After discontinuation of ART, virus rebounded in the blood of all 11 of 11 control monkeys after a median of 21 days. By contrast, six of 11 monkeys that received the combination of PGT121 and GS-9620 showed a delayed viral rebound after a median of 112 days, and five of 11 animals in the combination group did not rebound for at least 168 days after discontinuing ART. The animals in the combination group that did rebound demonstrated viral loads that were more than 100-fold lower than the control group. The monkeys treated with the combination also had markedly less viral DNA in their lymph nodes, suggesting that the reservoir was reduced but not eliminated. The addition of GS-9620 appeared to extend both the length of viral suppression and the magnitude of reduction in the viral reservoir. Examining how this occurred, and expanding on this strategy, may help scientists determine a way to safely reduce the viral reservoir in humans, with the eventual goal of allowing people living with HIV to suppress the virus without regular medication.

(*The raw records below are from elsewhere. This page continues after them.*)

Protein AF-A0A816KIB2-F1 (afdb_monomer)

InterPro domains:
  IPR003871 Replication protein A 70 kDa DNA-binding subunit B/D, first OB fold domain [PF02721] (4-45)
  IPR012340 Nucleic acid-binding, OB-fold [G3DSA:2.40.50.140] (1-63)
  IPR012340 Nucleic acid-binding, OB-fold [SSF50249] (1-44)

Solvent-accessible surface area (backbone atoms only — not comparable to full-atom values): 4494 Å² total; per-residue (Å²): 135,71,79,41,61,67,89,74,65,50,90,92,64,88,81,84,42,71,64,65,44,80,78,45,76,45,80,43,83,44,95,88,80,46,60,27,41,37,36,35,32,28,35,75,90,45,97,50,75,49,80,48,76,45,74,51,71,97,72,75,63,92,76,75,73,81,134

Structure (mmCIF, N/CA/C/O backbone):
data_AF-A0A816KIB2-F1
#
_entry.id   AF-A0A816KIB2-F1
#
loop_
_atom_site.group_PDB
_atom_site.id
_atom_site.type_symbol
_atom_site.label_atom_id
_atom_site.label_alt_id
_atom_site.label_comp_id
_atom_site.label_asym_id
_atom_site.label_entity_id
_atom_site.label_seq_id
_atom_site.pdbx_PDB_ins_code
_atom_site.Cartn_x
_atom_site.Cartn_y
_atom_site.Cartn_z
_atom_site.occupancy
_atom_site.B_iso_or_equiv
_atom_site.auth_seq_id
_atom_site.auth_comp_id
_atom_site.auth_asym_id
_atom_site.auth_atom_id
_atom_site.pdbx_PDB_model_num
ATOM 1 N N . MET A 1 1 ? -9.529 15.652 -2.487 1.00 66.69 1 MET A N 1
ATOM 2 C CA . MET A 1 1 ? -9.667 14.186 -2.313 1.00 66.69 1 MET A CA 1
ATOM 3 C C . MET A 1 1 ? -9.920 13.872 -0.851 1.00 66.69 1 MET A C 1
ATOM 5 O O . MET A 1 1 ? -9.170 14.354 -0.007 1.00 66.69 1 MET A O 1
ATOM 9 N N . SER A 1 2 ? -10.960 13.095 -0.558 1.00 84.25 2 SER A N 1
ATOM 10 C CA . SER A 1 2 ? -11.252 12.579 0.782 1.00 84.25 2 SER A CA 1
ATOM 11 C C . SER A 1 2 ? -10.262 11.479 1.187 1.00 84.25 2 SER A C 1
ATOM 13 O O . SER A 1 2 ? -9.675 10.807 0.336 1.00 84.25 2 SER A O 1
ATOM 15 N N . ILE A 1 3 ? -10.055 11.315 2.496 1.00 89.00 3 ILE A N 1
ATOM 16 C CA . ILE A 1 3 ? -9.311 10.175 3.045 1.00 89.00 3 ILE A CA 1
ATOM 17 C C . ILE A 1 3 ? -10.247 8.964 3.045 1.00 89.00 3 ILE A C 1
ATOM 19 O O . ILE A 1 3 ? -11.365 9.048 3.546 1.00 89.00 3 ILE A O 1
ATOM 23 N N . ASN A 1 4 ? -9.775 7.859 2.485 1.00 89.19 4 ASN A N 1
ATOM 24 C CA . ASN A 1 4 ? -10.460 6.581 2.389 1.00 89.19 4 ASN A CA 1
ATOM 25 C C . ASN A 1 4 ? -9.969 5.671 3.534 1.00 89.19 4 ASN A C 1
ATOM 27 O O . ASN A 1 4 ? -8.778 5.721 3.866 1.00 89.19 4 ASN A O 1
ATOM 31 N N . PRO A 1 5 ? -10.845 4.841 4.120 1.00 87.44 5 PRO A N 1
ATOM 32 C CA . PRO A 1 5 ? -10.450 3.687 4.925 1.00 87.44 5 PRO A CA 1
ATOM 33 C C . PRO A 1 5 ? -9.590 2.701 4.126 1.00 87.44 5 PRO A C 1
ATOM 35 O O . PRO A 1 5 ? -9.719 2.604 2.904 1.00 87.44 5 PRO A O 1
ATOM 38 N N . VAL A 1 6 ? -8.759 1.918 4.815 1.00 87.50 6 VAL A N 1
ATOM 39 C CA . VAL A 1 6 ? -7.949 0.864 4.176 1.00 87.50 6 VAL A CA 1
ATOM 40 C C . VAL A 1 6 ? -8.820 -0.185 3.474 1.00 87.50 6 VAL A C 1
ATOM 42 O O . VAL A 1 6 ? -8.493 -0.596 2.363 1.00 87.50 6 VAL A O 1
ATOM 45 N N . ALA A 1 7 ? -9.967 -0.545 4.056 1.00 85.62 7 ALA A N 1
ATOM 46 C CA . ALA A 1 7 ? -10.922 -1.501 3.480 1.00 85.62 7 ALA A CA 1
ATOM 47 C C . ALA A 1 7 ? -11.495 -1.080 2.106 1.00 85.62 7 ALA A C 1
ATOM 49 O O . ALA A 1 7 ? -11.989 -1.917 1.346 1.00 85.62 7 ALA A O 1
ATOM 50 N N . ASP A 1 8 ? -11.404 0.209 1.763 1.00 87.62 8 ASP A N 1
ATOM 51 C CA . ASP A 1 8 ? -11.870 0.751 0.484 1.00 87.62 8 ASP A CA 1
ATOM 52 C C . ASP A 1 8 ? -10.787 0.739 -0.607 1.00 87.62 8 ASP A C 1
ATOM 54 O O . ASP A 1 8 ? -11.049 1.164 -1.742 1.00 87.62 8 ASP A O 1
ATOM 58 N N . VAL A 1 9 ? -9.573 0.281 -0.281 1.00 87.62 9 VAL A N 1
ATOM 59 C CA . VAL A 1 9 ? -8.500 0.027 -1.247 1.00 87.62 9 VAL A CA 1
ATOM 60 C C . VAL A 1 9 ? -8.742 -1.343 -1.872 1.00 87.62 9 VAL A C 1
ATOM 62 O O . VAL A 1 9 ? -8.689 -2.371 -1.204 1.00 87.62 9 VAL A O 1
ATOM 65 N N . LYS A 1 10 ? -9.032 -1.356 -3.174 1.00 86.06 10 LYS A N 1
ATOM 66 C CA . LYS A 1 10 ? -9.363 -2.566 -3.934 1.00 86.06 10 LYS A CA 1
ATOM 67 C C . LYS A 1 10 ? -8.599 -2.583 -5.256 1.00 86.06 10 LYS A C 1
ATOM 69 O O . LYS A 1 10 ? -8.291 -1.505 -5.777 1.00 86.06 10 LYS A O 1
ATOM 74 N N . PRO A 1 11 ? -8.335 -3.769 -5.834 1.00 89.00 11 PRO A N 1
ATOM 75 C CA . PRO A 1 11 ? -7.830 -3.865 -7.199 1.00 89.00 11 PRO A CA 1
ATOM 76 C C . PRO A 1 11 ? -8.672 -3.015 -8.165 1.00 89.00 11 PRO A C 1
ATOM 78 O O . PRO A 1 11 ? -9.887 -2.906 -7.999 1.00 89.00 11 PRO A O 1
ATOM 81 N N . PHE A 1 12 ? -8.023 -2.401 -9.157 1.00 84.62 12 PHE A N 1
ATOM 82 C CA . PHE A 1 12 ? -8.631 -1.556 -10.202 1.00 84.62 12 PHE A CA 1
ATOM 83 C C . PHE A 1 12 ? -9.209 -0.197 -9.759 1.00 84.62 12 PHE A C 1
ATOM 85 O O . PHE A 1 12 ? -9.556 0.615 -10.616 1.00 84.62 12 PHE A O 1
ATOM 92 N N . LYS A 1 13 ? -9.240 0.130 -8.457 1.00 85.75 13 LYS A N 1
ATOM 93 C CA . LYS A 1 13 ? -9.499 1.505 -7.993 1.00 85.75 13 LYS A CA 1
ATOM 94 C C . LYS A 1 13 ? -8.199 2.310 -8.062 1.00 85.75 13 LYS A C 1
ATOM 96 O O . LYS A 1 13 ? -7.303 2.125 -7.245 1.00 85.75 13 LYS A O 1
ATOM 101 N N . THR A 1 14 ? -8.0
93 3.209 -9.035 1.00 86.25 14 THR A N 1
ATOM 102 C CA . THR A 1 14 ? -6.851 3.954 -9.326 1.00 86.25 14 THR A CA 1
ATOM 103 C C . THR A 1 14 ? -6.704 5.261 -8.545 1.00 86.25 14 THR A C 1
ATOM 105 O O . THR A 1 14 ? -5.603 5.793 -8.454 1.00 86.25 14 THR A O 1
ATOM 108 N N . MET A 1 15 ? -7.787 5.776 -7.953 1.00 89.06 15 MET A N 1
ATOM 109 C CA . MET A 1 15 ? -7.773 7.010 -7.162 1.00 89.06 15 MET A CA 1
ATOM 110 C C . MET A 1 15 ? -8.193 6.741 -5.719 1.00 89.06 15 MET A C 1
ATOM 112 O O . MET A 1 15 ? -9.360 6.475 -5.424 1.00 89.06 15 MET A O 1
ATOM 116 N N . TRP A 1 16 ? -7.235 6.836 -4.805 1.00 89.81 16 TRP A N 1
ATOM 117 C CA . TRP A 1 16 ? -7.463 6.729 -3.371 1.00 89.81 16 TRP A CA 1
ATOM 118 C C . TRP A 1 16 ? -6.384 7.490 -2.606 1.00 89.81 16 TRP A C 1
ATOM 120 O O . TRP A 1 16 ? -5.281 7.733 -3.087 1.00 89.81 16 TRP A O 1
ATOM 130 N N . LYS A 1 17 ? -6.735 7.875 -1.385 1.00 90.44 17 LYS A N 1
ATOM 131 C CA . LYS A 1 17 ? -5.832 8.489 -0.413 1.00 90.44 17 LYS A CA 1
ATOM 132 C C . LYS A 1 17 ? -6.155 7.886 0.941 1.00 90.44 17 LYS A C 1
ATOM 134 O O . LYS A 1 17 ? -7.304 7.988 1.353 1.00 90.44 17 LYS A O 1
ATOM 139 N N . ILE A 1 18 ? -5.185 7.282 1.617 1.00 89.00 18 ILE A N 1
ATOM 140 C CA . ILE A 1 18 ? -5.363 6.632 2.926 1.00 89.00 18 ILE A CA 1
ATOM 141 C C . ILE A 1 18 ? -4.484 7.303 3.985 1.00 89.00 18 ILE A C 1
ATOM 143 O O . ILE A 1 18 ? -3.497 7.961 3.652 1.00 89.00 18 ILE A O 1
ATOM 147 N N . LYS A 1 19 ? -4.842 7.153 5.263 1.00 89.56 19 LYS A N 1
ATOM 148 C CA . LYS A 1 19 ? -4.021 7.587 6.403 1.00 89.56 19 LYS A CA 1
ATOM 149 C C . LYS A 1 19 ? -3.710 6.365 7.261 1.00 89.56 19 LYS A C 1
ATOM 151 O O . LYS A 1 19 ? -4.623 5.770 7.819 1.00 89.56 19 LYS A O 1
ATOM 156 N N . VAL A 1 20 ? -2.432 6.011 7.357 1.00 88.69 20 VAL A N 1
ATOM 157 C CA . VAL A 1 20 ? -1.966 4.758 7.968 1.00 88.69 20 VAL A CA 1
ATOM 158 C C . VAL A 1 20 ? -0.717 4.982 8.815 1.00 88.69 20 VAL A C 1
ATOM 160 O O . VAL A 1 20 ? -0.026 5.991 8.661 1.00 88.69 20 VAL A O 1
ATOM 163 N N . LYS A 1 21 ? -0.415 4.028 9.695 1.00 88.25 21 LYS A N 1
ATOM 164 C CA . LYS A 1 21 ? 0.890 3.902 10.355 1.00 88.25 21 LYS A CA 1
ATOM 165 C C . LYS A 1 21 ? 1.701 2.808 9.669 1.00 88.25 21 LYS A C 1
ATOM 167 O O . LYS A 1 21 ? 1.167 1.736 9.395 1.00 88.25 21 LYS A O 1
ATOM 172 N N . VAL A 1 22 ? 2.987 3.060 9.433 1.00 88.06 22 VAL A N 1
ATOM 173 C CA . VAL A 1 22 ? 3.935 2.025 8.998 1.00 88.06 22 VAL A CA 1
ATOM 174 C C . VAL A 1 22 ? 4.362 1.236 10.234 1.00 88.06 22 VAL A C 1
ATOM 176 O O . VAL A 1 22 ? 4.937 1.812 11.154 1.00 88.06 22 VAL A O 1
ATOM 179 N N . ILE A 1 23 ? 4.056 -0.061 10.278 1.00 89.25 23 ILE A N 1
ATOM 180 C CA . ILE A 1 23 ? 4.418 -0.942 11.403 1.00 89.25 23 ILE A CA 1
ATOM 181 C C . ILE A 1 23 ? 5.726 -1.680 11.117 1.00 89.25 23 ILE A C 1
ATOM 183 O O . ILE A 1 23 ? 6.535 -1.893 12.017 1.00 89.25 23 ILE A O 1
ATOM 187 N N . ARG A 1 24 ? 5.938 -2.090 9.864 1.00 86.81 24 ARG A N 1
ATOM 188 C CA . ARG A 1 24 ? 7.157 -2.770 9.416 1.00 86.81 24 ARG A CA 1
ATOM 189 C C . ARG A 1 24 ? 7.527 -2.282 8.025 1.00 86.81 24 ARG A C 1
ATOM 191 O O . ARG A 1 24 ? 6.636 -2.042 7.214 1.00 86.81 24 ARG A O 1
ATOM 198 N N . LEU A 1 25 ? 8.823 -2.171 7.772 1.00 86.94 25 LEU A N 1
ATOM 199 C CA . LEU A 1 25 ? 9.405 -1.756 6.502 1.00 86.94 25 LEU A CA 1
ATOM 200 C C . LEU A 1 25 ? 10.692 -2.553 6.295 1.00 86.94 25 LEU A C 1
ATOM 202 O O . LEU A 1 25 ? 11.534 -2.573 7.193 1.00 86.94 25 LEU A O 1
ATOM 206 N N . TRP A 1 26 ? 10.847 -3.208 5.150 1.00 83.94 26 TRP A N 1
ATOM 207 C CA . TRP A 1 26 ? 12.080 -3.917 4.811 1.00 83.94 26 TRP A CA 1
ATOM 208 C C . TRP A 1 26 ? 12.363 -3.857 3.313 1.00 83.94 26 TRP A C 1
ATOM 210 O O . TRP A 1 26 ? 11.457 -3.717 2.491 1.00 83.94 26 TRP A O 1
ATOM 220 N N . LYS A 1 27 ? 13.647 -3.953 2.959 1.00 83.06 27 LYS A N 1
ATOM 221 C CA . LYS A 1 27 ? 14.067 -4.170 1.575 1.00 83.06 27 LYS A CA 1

“Our findings suggest that the development of interventions to activate and eliminate a fraction of the viral reservoir might be possible,” said Dr. Barouch, principal investigator of the study and director of the Center for Virology and Vaccine Research at BIDMC. “Although we are still a long way off from having a cure for HIV, our data suggest a strategy for targeting the viral reservoir that can be further explored.”

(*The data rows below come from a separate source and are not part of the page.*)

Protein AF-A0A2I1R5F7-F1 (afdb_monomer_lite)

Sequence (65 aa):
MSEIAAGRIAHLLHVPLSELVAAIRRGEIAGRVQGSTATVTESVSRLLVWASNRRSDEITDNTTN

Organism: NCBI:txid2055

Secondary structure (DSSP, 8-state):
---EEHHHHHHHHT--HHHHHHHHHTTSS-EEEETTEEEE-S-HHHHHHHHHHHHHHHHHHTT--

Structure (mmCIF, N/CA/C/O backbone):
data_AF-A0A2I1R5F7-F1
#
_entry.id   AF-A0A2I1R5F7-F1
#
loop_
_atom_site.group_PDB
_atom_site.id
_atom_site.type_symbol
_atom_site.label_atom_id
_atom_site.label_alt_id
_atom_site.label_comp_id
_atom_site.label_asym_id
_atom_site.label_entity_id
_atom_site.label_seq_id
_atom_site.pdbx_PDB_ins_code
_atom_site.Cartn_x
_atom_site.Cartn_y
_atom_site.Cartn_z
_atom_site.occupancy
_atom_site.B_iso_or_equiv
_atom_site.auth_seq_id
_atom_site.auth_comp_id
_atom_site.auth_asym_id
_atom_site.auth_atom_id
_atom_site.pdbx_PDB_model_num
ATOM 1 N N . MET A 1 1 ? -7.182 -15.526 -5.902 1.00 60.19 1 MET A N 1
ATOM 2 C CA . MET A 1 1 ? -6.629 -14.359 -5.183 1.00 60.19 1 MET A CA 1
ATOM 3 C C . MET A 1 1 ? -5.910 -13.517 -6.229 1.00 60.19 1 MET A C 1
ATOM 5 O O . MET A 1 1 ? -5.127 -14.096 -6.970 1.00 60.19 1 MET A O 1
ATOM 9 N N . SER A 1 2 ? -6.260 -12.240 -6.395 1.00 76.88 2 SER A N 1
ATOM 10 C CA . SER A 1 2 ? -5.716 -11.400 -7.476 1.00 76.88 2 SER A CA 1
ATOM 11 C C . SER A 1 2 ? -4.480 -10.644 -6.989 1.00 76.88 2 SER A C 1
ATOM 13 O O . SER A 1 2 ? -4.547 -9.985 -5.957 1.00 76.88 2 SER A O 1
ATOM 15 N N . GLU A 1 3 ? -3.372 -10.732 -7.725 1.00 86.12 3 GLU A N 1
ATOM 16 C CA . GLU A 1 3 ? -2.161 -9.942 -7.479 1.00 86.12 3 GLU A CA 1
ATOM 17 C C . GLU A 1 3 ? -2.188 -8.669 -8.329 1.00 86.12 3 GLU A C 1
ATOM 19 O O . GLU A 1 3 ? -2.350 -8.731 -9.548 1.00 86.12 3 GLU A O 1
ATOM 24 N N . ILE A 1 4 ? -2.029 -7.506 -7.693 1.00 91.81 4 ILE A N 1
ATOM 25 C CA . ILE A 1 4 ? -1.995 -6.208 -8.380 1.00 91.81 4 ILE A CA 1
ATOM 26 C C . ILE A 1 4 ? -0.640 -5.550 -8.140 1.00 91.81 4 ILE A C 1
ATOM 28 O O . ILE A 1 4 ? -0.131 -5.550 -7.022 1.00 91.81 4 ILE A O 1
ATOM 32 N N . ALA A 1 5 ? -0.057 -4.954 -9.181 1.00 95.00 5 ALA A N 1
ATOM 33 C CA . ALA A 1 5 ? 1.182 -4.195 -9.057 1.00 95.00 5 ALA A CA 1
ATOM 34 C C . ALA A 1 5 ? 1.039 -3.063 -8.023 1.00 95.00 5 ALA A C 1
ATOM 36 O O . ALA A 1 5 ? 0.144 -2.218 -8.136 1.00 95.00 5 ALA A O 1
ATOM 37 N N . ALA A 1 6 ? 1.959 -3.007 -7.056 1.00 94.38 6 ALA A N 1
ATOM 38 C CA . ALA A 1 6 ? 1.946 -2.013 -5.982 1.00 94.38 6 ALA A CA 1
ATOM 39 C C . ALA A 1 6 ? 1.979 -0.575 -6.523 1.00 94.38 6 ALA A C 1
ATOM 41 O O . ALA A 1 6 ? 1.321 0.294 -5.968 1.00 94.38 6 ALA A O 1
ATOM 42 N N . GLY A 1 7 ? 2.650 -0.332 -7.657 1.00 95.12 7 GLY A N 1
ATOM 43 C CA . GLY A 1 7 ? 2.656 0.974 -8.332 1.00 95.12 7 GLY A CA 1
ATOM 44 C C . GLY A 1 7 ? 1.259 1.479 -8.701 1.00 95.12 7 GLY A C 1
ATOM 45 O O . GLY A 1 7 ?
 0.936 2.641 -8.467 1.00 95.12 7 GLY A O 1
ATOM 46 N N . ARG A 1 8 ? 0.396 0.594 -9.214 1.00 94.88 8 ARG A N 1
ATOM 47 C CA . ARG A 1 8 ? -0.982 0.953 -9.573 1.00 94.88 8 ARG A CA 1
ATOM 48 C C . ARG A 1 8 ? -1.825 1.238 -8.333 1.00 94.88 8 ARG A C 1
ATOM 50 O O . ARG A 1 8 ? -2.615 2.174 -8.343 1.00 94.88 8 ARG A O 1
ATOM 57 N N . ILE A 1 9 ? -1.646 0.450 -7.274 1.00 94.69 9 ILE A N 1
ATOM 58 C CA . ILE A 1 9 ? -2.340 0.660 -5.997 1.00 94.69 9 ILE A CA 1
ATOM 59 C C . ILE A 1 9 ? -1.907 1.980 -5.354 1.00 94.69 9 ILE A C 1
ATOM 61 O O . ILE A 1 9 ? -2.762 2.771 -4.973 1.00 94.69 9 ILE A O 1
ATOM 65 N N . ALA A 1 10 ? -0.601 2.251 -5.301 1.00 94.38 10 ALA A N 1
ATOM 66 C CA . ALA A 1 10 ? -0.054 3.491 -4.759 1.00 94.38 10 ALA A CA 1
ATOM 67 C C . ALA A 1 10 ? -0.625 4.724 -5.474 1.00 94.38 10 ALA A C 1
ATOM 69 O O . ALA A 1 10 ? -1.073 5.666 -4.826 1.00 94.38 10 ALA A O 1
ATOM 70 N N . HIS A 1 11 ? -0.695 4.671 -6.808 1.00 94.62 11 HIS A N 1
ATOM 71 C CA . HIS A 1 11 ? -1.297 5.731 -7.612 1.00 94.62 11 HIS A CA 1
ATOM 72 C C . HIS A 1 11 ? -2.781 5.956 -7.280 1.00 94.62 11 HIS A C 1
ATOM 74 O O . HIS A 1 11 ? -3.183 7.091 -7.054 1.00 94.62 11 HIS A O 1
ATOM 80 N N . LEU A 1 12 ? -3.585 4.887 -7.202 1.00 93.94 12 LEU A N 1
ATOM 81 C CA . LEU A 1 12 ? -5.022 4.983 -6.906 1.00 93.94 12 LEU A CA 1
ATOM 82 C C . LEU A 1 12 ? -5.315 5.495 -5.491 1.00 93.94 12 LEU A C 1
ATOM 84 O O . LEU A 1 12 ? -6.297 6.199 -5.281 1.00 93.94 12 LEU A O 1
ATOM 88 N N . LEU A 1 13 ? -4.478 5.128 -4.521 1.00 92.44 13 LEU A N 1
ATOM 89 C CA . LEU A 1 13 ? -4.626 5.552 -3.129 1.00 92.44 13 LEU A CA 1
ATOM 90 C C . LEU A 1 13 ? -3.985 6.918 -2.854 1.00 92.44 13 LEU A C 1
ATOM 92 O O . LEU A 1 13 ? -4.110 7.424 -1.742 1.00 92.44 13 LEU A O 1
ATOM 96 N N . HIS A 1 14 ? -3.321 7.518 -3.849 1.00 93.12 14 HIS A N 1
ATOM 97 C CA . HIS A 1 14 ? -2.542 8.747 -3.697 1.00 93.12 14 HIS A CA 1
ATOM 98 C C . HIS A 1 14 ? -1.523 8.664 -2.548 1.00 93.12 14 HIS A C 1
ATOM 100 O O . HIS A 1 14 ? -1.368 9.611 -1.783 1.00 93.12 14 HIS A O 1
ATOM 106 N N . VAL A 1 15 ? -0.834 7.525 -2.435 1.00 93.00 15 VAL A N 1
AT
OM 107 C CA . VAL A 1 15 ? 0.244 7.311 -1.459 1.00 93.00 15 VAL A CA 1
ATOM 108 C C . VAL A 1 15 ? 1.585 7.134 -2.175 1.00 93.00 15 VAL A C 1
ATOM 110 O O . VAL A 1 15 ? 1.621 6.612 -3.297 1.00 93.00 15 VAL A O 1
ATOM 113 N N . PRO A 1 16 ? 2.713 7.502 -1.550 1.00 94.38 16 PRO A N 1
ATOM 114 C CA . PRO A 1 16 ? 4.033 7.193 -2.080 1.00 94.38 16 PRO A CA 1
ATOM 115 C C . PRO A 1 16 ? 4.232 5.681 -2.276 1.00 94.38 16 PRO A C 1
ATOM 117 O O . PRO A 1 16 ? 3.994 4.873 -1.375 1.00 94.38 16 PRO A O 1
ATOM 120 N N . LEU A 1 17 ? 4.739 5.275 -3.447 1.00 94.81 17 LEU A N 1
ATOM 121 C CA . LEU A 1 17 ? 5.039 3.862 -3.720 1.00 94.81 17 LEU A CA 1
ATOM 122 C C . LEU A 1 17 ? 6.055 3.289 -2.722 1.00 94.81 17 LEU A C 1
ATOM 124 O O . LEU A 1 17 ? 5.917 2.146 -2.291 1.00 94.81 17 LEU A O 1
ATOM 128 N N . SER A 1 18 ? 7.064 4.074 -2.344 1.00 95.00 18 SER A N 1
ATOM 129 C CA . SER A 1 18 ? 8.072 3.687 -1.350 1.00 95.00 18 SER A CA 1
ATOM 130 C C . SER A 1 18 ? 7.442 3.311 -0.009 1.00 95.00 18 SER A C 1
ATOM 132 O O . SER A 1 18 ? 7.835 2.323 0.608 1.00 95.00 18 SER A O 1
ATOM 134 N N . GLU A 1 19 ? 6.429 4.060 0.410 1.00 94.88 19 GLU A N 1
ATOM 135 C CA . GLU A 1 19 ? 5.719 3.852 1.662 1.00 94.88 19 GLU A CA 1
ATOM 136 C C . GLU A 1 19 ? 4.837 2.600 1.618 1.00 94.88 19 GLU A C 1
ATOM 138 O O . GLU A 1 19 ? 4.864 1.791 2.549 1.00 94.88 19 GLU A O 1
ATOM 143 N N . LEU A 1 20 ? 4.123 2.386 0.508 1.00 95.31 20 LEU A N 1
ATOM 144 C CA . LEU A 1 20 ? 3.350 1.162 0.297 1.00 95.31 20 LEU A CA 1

Several different anti-HIV bNAbs are currently being tested in animal models and humans for both the prevention and treatment of HIV infection. Compared with ART, which needs to be taken daily, antibodies to HIV tend to last longer in the body and have shown promise as candidates for long-acting HIV therapeutics and prevention modalities. PGT121, the bNAb evaluated in this study, is being studied in two currently enrolling clinical trials in humans being conducted at BIDMC.
Unlike previous studies of therapeutic bNAbs, this study combines a bNAb with GS-9620, a drug that binds to and activates an immune cell molecule called TLR7. The interaction stimulates an arm of the immune system referred to as innate immunity, which include immune defenses not specific to any particular infectious agent. Although further study is needed to understand to what extent this stimulation occurred in the experiment, the researchers believe that the combination of GS-9620 and PGT121 may have reduced the viral reservoir.
Dr. Barouch’s team and their collaborators at BIDMC, Harvard University, the Ragon Institute, Gilead Sciences and Bioqual will continue to study blood and tissue samples collected from the monkeys to unravel the biological mechanisms behind their striking results and to determine if the experimental therapy may be appropriate for testing in human subjects.
This research was supported by NIH grant UM1AI126603 and the Bill & Melinda Gates Foundation. Gilead Sciences, Inc, provided study medication.
Reference: PGT121 Combined with GS-9620 Delays Viral Rebound in SHIV-Infected Rhesus Monkeys. E Borducchi, et al. Conference on Retroviruses and Opportunistic Infections, March 6, 2018.